Trolleys rumbled by Saturday, with tourists inside snapping pictures of the stuffed animals and candles. Hundreds had crouched down in the overnight rain to pen love notes on the sponsorship signs that had lined the race route.

“Boston — you are my city forever.”

“This is our city. This is our race.”

“Suspect apprehended, yet still we mourn. NEVER FORGET. BOSTON STRONG.”

Jeff Lenahan strolled by the memorial en route to the Red Sox game, resplendent in a Boston jersey and ball cap. Although the 36-year-old registered nurse said he felt “more safe now than I think I ever have,” three of his friends decided to stay home instead of joining him for the game.

Motioning to the sprawling memorial, he said, “They didn’t come out, because of this.”
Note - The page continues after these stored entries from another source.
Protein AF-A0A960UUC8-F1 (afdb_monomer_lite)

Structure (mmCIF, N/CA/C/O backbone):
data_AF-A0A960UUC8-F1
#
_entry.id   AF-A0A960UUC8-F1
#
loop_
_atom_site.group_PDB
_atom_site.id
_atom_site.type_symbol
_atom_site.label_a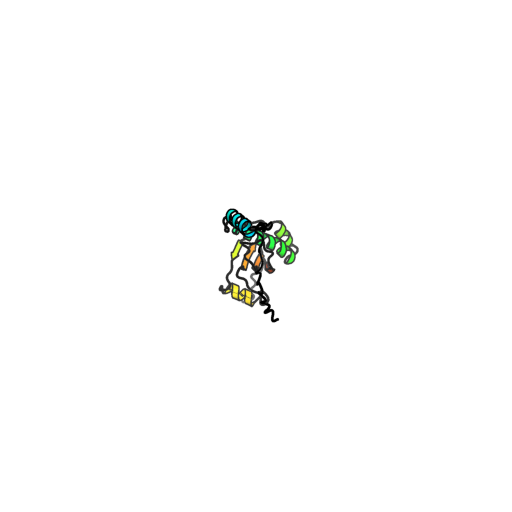tom_id
_atom_site.label_alt_id
_atom_site.label_comp_id
_atom_site.label_asym_id
_atom_site.label_entity_id
_atom_site.label_seq_id
_atom_site.pdbx_PDB_ins_code
_atom_site.Cartn_x
_atom_site.Cartn_y
_atom_site.Cartn_z
_atom_site.occupancy
_atom_site.B_iso_or_equiv
_atom_site.auth_seq_id
_atom_site.auth_comp_id
_atom_site.auth_asym_id
_atom_site.auth_atom_id
_atom_site.pdbx_PDB_model_num
ATOM 1 N N . MET A 1 1 ? -47.569 -48.998 79.749 1.00 40.50 1 MET A N 1
ATOM 2 C CA . MET A 1 1 ? -46.289 -49.192 79.040 1.00 40.50 1 MET A CA 1
ATOM 3 C C . MET A 1 1 ? -46.580 -49.240 77.546 1.00 40.50 1 MET A C 1
ATOM 5 O O . MET A 1 1 ? -47.099 -50.248 77.099 1.00 40.50 1 MET A O 1
ATOM 9 N N . LEU A 1 2 ? -46.364 -48.131 76.827 1.00 38.78 2 LEU A N 1
ATOM 10 C CA . LEU A 1 2 ? -46.160 -48.044 75.367 1.00 38.78 2 LEU A CA 1
ATOM 11 C C . LEU A 1 2 ? -45.965 -46.560 75.017 1.00 38.78 2 LEU A C 1
ATOM 13 O O . LEU A 1 2 ? -46.898 -45.767 75.089 1.00 38.78 2 LEU A O 1
ATOM 17 N N . VAL A 1 3 ? -44.715 -46.189 74.741 1.00 39.50 3 VAL A N 1
ATOM 18 C CA . VAL A 1 3 ? -44.291 -44.844 74.336 1.00 39.50 3 VAL A CA 1
ATOM 19 C C . VAL A 1 3 ? -44.270 -44.823 72.809 1.00 39.50 3 VAL A C 1
ATOM 21 O O . VAL A 1 3 ? -43.495 -45.552 72.198 1.00 39.50 3 VAL A O 1
ATOM 24 N N . LEU A 1 4 ? -45.133 -44.013 72.196 1.00 42.62 4 LEU A N 1
ATOM 25 C CA . LEU A 1 4 ? -45.117 -43.730 70.760 1.00 42.62 4 LEU A CA 1
ATOM 26 C C . LEU A 1 4 ? -44.218 -42.512 70.517 1.00 42.62 4 LEU A C 1
ATOM 28 O O . LEU A 1 4 ? -44.592 -41.383 70.825 1.00 42.62 4 LEU A O 1
ATOM 32 N N . LEU A 1 5 ? -43.015 -42.758 69.994 1.00 43.03 5 LEU A N 1
ATOM 33 C CA . LEU A 1 5 ? -42.084 -41.723 69.548 1.00 43.03 5 LEU A CA 1
ATOM 34 C C . LEU A 1 5 ? -42.524 -41.193 68.174 1.00 43.03 5 LEU A C 1
ATOM 36 O O . LEU A 1 5 ? -42.423 -41.893 67.169 1.00 43.03 5 LEU A O 1
ATOM 40 N N . TYR A 1 6 ? -42.990 -39.946 68.135 1.00 46.00 6 TYR A N 1
ATOM 41 C CA . TYR A 1 6 ? -43.136 -39.166 66.906 1.00 46.00 6 TYR A CA 1
ATOM 42 C C . TYR A 1 6 ? -41.778 -38.556 66.542 1.00 46.00 6 TYR A C 1
ATOM 44 O O . TYR A 1 6 ? -41.257 -37.720 67.279 1.00 46.00 6 TYR A O 1
ATOM 52 N N . ILE A 1 7 ? -41.204 -38.951 65.405 1.00 52.28 7 ILE A N 1
ATOM 53 C CA . ILE A 1 7 ? -40.019 -38.300 64.837 1.00 52.28 7 ILE A CA 1
ATOM 54 C C . ILE A 1 7 ? -40.507 -37.234 63.851 1.00 52.28 7 ILE A C 1
ATOM 56 O O . ILE A 1 7 ? -40.934 -37.550 62.744 1.00 52.28 7 ILE A O 1
ATOM 60 N N . PHE A 1 8 ? -40.452 -35.965 64.256 1.00 45.69 8 PHE A N 1
ATOM 61 C CA . PHE A 1 8 ? -40.544 -34.827 63.342 1.00 45.69 8 PHE A CA 1
ATOM 62 C C . PHE A 1 8 ? -39.159 -34.584 62.730 1.00 45.69 8 PHE A C 1
ATOM 64 O O . PHE A 1 8 ? -38.257 -34.085 63.399 1.00 45.69 8 PHE A O 1
ATOM 71 N N . THR A 1 9 ? -38.972 -34.915 61.455 1.00 47.56 9 THR A N 1
ATOM 72 C CA . THR A 1 9 ? -37.813 -34.443 60.689 1.00 47.56 9 THR A CA 1
ATOM 73 C C . THR A 1 9 ? -38.086 -33.018 60.217 1.00 47.56 9 THR A C 1
ATOM 75 O O . THR A 1 9 ? -38.813 -32.804 59.248 1.00 47.56 9 THR A O 1
ATOM 78 N N . ALA A 1 10 ? -37.521 -32.031 60.912 1.00 47.19 10 ALA A N 1
ATOM 79 C CA . ALA A 1 10 ? -37.487 -30.655 60.435 1.00 47.19 10 ALA A CA 1
ATOM 80 C C . ALA A 1 10 ? -36.503 -30.558 59.257 1.00 47.19 10 ALA A C 1
ATOM 82 O O . ALA A 1 10 ? -35.291 -30.663 59.434 1.00 47.19 10 ALA A O 1
ATOM 83 N N . PHE A 1 11 ? -37.029 -30.372 58.047 1.00 48.34 11 PHE A N 1
ATOM 84 C CA . PHE A 1 11 ? -36.235 -30.059 56.863 1.00 48.34 11 PHE A CA 1
ATOM 85 C C . PHE A 1 11 ? -35.792 -28.591 56.966 1.00 48.34 11 PHE A C 1
ATOM 87 O O . PHE A 1 11 ? -36.546 -27.676 56.639 1.00 48.34 11 PHE A O 1
ATOM 94 N N . GLN A 1 12 ? -34.593 -28.347 57.496 1.00 47.09 12 GLN A N 1
ATOM 95 C CA . GLN A 1 12 ? -33.979 -27.022 57.451 1.00 47.09 12 GLN A CA 1
ATOM 96 C C . GLN A 1 12 ? -33.440 -26.790 56.036 1.00 47.09 12 GLN A C 1
ATOM 98 O O . GLN A 1 12 ? -32.377 -27.291 55.675 1.00 47.09 12 GLN A O 1
ATOM 103 N N . GLY A 1 13 ? -34.188 -26.040 55.221 1.00 57.19 13 GLY A N 1
ATOM 104 C CA . GLY A 1 13 ? -33.632 -25.431 54.011 1.00 57.19 13 GLY A CA 1
ATOM 105 C C . GLY A 1 13 ? -32.428 -24.540 54.364 1.00 57.19 13 GLY A C 1
ATOM 106 O O . GLY A 1 13 ? -32.327 -24.080 55.506 1.00 57.19 13 GLY A O 1
ATOM 107 N N . PRO A 1 14 ? -31.493 -24.305 53.427 1.00 52.16 14 PRO A N 1
ATOM 108 C CA . PRO A 1 14 ? -30.281 -23.547 53.713 1.00 52.16 14 PRO A CA 1
ATOM 109 C C . PRO A 1 14 ? -30.632 -22.132 54.195 1.00 52.16 14 PRO A C 1
ATOM 111 O O . PRO A 1 14 ? -31.214 -21.332 53.466 1.00 52.16 14 PRO A O 1
ATOM 114 N N . GLN A 1 15 ? -30.277 -21.838 55.447 1.00 55.38 15 GLN A N 1
ATOM 115 C CA . GLN A 1 15 ? -30.398 -20.516 56.058 1.00 55.38 15 GLN A CA 1
ATOM 116 C C . GLN A 1 15 ? -29.328 -19.595 55.464 1.00 55.38 15 GLN A C 1
ATOM 118 O O . GLN A 1 15 ? -28.169 -19.623 55.881 1.00 55.38 15 GLN A O 1
ATOM 123 N N . ILE A 1 16 ? -29.699 -18.787 54.471 1.00 58.50 16 ILE A N 1
ATOM 124 C CA . ILE A 1 16 ? -28.826 -17.728 53.957 1.00 58.50 16 ILE A CA 1
ATOM 125 C C . ILE A 1 16 ? -28.850 -16.580 54.979 1.00 58.50 16 ILE A C 1
ATOM 127 O O . ILE A 1 16 ? -29.887 -15.972 55.230 1.00 58.50 16 ILE A O 1
ATOM 131 N N . SER A 1 17 ? -27.705 -16.331 55.614 1.00 53.59 17 SER A N 1
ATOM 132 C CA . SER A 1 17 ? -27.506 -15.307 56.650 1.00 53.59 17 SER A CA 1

More than 35,000 others did show up at the historic stadium, where security was heightened for Boston’s largest post-bombing public gathering. Gov. Deval Patrick was there. And so was Neil Diamond, who flew east on his own dime to croon the team’s eighth-inning anthem, “Sweet Caroline.”

A commemoration before the game began with a montage of images set to Jeff Buckley’s somber rendition of “Hallelujah”: jubilant runners, tearful spectators, emergency workers. Three fans threw out the ceremonial first pitch — a victim, a first responder and a marathon runner.

The crowd was subdued — until slugger David “Big Papi” Ortiz took the mic to explain why the team had ditched its usual at-home jerseys. And then some.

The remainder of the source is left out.